BEGIN RECORDS FOR THIS TASK

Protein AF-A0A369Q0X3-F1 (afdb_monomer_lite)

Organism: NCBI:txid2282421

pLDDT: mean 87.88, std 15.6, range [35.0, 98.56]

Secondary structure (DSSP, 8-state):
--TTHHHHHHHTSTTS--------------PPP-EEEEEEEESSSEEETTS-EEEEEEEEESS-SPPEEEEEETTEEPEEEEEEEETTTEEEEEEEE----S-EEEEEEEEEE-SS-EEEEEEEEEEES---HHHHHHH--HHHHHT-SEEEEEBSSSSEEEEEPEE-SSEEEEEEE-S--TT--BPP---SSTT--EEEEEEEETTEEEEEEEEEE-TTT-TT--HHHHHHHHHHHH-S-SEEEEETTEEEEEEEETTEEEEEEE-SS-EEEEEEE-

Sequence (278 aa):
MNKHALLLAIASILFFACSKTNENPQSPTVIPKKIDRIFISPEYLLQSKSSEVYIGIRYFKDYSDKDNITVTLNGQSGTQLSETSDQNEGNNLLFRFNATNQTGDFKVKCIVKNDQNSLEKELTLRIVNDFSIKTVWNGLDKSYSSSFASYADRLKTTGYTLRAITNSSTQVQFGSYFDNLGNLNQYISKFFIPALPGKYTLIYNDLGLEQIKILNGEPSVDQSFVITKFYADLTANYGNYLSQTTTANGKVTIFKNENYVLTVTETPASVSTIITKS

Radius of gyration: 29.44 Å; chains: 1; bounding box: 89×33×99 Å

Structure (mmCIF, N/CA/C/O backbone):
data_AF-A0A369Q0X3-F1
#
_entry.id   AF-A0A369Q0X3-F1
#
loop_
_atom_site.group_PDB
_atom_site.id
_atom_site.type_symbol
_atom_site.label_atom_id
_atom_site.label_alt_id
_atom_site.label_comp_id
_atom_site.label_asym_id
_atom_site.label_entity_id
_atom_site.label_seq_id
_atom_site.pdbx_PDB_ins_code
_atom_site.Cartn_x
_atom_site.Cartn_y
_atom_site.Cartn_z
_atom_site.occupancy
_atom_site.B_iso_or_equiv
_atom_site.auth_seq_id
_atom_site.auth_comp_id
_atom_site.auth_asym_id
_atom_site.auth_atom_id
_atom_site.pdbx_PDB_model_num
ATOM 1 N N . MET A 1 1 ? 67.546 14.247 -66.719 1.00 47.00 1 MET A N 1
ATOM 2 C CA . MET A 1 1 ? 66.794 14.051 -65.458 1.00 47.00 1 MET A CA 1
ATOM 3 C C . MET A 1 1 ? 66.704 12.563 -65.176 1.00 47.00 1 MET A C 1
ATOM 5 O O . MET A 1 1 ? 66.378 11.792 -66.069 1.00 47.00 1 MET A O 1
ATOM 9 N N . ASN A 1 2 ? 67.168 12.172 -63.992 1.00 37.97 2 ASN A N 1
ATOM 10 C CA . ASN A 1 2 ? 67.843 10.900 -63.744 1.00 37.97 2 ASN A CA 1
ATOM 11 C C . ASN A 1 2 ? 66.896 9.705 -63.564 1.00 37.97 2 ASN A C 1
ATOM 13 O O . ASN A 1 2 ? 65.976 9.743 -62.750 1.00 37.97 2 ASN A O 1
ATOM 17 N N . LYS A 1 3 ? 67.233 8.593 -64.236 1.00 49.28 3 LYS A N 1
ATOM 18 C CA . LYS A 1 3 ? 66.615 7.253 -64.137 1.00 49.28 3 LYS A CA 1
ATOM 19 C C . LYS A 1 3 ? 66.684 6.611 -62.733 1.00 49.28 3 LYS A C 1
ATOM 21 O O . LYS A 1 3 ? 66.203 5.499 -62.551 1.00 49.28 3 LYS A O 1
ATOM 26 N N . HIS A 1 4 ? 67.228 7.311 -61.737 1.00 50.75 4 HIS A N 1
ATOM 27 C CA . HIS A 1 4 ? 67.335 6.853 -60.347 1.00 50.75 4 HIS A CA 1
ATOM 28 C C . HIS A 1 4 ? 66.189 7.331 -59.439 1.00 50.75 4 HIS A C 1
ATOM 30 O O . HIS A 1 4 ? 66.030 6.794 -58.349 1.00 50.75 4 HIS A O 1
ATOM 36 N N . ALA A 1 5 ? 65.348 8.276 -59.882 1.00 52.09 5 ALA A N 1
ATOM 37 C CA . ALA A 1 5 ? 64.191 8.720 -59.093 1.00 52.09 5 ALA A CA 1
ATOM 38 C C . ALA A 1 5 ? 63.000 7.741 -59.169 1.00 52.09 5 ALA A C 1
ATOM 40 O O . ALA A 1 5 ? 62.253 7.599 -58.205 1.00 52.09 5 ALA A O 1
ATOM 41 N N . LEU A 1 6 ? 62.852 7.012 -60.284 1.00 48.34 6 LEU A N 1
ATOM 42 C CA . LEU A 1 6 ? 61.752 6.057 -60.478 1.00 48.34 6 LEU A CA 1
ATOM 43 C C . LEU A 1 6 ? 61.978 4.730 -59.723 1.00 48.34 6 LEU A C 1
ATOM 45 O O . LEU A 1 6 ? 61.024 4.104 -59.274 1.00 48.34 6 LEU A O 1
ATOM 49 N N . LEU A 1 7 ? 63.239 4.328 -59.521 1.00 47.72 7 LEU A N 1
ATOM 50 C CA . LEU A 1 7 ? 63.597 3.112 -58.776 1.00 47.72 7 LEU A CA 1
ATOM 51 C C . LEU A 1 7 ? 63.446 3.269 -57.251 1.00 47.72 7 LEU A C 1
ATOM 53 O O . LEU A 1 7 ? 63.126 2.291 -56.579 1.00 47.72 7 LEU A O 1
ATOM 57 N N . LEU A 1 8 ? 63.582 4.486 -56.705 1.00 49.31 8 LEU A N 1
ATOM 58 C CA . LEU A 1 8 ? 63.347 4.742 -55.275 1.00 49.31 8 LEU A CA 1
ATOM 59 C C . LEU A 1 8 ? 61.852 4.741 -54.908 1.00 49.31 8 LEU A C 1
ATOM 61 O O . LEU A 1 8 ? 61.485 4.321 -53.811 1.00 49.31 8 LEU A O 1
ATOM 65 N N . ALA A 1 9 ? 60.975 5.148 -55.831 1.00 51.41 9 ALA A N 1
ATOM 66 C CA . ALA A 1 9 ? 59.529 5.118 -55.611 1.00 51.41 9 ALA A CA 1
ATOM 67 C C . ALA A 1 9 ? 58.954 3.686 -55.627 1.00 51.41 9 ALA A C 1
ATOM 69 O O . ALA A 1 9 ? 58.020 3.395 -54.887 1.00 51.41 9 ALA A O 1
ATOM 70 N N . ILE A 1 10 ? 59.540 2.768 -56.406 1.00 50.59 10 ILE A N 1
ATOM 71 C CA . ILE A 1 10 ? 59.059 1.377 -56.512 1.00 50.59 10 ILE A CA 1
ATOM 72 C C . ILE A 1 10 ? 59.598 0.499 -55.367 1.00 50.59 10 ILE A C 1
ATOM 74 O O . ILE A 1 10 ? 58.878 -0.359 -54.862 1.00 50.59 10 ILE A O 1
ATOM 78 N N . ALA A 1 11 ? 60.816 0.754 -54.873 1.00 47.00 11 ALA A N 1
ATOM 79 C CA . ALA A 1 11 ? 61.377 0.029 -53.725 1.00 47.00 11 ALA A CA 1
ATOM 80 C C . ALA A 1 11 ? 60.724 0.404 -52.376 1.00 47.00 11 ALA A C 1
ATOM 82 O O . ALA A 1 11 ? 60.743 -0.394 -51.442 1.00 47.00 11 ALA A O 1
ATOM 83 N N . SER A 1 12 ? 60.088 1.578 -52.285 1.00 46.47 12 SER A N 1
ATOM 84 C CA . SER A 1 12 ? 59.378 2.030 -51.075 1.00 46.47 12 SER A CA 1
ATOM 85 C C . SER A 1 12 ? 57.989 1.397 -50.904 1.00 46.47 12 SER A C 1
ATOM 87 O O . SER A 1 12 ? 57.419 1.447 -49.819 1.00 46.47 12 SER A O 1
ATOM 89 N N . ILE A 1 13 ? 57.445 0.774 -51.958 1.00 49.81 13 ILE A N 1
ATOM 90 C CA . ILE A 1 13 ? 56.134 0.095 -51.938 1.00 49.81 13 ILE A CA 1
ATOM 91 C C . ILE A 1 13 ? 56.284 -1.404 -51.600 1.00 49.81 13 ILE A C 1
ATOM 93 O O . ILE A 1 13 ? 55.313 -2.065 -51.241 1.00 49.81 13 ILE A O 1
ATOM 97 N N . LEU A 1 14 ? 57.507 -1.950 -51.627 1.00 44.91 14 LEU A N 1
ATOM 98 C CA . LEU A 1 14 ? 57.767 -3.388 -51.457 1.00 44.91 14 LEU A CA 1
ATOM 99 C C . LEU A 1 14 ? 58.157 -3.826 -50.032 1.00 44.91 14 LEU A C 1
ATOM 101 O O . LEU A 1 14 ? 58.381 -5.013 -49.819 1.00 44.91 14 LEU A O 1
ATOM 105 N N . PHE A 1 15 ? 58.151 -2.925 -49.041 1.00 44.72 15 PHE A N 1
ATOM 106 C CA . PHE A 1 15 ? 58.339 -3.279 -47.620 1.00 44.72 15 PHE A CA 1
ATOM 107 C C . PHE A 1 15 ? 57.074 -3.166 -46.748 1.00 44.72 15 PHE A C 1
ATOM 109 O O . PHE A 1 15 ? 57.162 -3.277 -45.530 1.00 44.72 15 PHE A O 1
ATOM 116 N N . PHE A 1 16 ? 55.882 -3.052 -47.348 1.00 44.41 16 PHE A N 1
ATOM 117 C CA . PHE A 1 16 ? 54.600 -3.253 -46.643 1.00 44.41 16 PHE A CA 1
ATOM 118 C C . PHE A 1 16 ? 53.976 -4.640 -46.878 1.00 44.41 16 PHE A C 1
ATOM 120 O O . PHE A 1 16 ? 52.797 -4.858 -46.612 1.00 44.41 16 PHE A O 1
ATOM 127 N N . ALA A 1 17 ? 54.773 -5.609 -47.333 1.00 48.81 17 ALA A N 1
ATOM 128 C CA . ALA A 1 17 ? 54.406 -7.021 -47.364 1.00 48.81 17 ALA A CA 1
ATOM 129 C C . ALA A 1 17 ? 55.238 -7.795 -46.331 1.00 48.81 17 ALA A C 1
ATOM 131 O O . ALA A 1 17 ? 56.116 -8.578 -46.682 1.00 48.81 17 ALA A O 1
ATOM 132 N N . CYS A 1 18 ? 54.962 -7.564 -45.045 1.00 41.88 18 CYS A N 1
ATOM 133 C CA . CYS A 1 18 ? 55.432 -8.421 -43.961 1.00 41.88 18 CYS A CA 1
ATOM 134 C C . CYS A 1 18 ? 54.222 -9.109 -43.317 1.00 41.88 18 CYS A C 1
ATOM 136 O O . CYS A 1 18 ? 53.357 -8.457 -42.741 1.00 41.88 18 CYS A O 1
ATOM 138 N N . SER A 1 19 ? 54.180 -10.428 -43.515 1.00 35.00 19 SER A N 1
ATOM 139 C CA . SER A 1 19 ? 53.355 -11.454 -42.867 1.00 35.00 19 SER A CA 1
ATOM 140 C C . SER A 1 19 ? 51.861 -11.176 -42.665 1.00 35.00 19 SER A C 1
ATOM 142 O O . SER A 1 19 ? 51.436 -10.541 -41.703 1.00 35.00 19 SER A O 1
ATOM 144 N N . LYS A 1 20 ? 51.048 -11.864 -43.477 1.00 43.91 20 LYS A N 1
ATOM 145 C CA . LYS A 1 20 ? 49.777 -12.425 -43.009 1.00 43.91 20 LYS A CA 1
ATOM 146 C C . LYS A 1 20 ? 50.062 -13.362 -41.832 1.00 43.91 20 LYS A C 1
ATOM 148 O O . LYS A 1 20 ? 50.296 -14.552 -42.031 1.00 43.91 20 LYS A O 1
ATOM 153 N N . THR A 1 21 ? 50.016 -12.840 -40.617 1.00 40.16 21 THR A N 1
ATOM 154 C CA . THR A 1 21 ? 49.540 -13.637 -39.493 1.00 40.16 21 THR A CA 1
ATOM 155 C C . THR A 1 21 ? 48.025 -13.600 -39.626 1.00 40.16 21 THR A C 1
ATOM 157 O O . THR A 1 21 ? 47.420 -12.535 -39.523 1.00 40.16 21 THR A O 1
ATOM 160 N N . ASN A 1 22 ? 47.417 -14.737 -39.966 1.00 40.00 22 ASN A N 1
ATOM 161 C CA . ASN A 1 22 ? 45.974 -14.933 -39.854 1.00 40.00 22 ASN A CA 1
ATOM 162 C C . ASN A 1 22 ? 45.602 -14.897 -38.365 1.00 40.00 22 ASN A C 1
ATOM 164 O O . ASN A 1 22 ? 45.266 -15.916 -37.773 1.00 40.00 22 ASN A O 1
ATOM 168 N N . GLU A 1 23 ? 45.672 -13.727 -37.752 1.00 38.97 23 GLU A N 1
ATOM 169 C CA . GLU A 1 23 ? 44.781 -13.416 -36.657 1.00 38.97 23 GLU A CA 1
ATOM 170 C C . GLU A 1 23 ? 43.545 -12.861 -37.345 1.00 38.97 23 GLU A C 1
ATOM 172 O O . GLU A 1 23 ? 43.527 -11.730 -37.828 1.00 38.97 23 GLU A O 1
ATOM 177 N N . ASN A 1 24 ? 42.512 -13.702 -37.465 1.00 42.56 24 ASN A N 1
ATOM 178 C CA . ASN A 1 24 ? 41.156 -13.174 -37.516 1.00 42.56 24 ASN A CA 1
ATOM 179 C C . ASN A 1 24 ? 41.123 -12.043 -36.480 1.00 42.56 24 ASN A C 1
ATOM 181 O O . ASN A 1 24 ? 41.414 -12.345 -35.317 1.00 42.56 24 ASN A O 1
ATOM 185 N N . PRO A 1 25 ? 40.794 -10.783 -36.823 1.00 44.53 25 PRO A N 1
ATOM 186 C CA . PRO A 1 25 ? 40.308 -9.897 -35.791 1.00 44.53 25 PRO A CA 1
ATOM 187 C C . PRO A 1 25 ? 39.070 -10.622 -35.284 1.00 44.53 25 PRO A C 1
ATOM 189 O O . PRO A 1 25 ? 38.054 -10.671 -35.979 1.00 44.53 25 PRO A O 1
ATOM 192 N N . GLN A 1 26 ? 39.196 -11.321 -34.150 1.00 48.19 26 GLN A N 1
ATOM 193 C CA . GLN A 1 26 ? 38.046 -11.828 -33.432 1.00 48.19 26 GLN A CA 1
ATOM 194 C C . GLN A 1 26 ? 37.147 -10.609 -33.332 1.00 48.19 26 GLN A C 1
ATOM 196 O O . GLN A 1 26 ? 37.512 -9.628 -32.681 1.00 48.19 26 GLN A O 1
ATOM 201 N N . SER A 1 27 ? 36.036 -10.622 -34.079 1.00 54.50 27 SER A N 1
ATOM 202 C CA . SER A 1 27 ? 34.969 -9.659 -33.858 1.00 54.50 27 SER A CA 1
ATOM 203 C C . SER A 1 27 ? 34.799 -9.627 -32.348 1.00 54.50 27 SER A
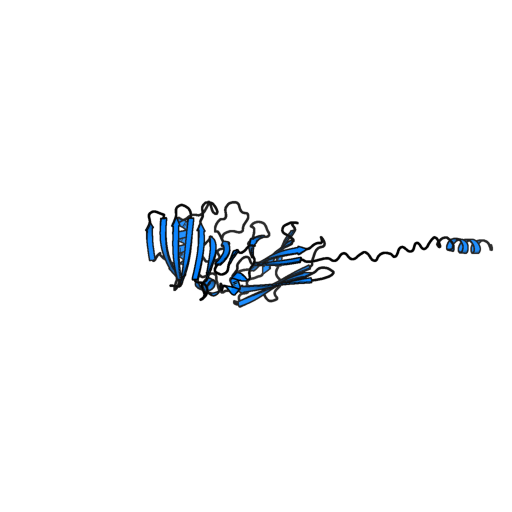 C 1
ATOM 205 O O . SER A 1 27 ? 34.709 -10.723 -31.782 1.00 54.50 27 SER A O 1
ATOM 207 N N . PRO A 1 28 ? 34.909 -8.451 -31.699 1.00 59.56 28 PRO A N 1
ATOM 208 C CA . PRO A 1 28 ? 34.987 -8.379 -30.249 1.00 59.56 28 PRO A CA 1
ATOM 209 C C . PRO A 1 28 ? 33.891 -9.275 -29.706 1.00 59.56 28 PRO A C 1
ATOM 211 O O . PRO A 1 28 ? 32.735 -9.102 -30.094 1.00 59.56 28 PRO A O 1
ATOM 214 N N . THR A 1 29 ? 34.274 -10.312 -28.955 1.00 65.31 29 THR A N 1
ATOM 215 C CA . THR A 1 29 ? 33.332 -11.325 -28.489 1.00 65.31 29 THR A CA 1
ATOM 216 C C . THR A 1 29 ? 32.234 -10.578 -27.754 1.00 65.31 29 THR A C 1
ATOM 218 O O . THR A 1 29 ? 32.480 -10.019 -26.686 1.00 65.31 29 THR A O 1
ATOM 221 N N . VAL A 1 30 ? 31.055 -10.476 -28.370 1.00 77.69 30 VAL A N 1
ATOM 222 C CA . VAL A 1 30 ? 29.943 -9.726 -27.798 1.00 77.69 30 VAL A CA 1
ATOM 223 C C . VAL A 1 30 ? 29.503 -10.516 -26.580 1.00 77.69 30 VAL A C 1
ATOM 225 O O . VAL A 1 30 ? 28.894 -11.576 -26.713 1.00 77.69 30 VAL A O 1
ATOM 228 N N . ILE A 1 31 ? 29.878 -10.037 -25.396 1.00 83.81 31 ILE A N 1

END RECORDS FOR THIS TASK

EXERCISE:
Starting with the line with "ATOM 107 C C" above and going on through the line with "ATOM 128 C CA", transcribe every line exactly, both ends included, and add nothing.

REPLY:
ATOM 107 C C . PHE A 1 15 ? 57.074 -3.166 -46.748 1.00 44.72 15 PHE A C 1
ATOM 109 O O . PHE A 1 15 ? 57.162 -3.277 -45.530 1.00 44.72 15 PHE A O 1
ATOM 116 N N . PHE A 1 16 ? 55.882 -3.052 -47.348 1.00 44.41 16 PHE A N 1
ATOM 117 C CA . PHE A 1 16 ? 54.600 -3.253 -46.643 1.00 44.41 16 PHE A CA 1
ATOM 118 C C . PHE A 1 16 ? 53.976 -4.640 -46.878 1.00 44.41 16 PHE A C 1
ATOM 120 O O . PHE A 1 16 ? 52.797 -4.858 -46.612 1.00 44.41 16 PHE A O 1
ATOM 127 N N . ALA A 1 17 ? 54.773 -5.609 -47.333 1.00 48.81 17 ALA A N 1
ATOM 128 C CA . ALA A 1 17 ? 54.406 -7.021 -47.364 1.00 48.81 17 ALA A CA 1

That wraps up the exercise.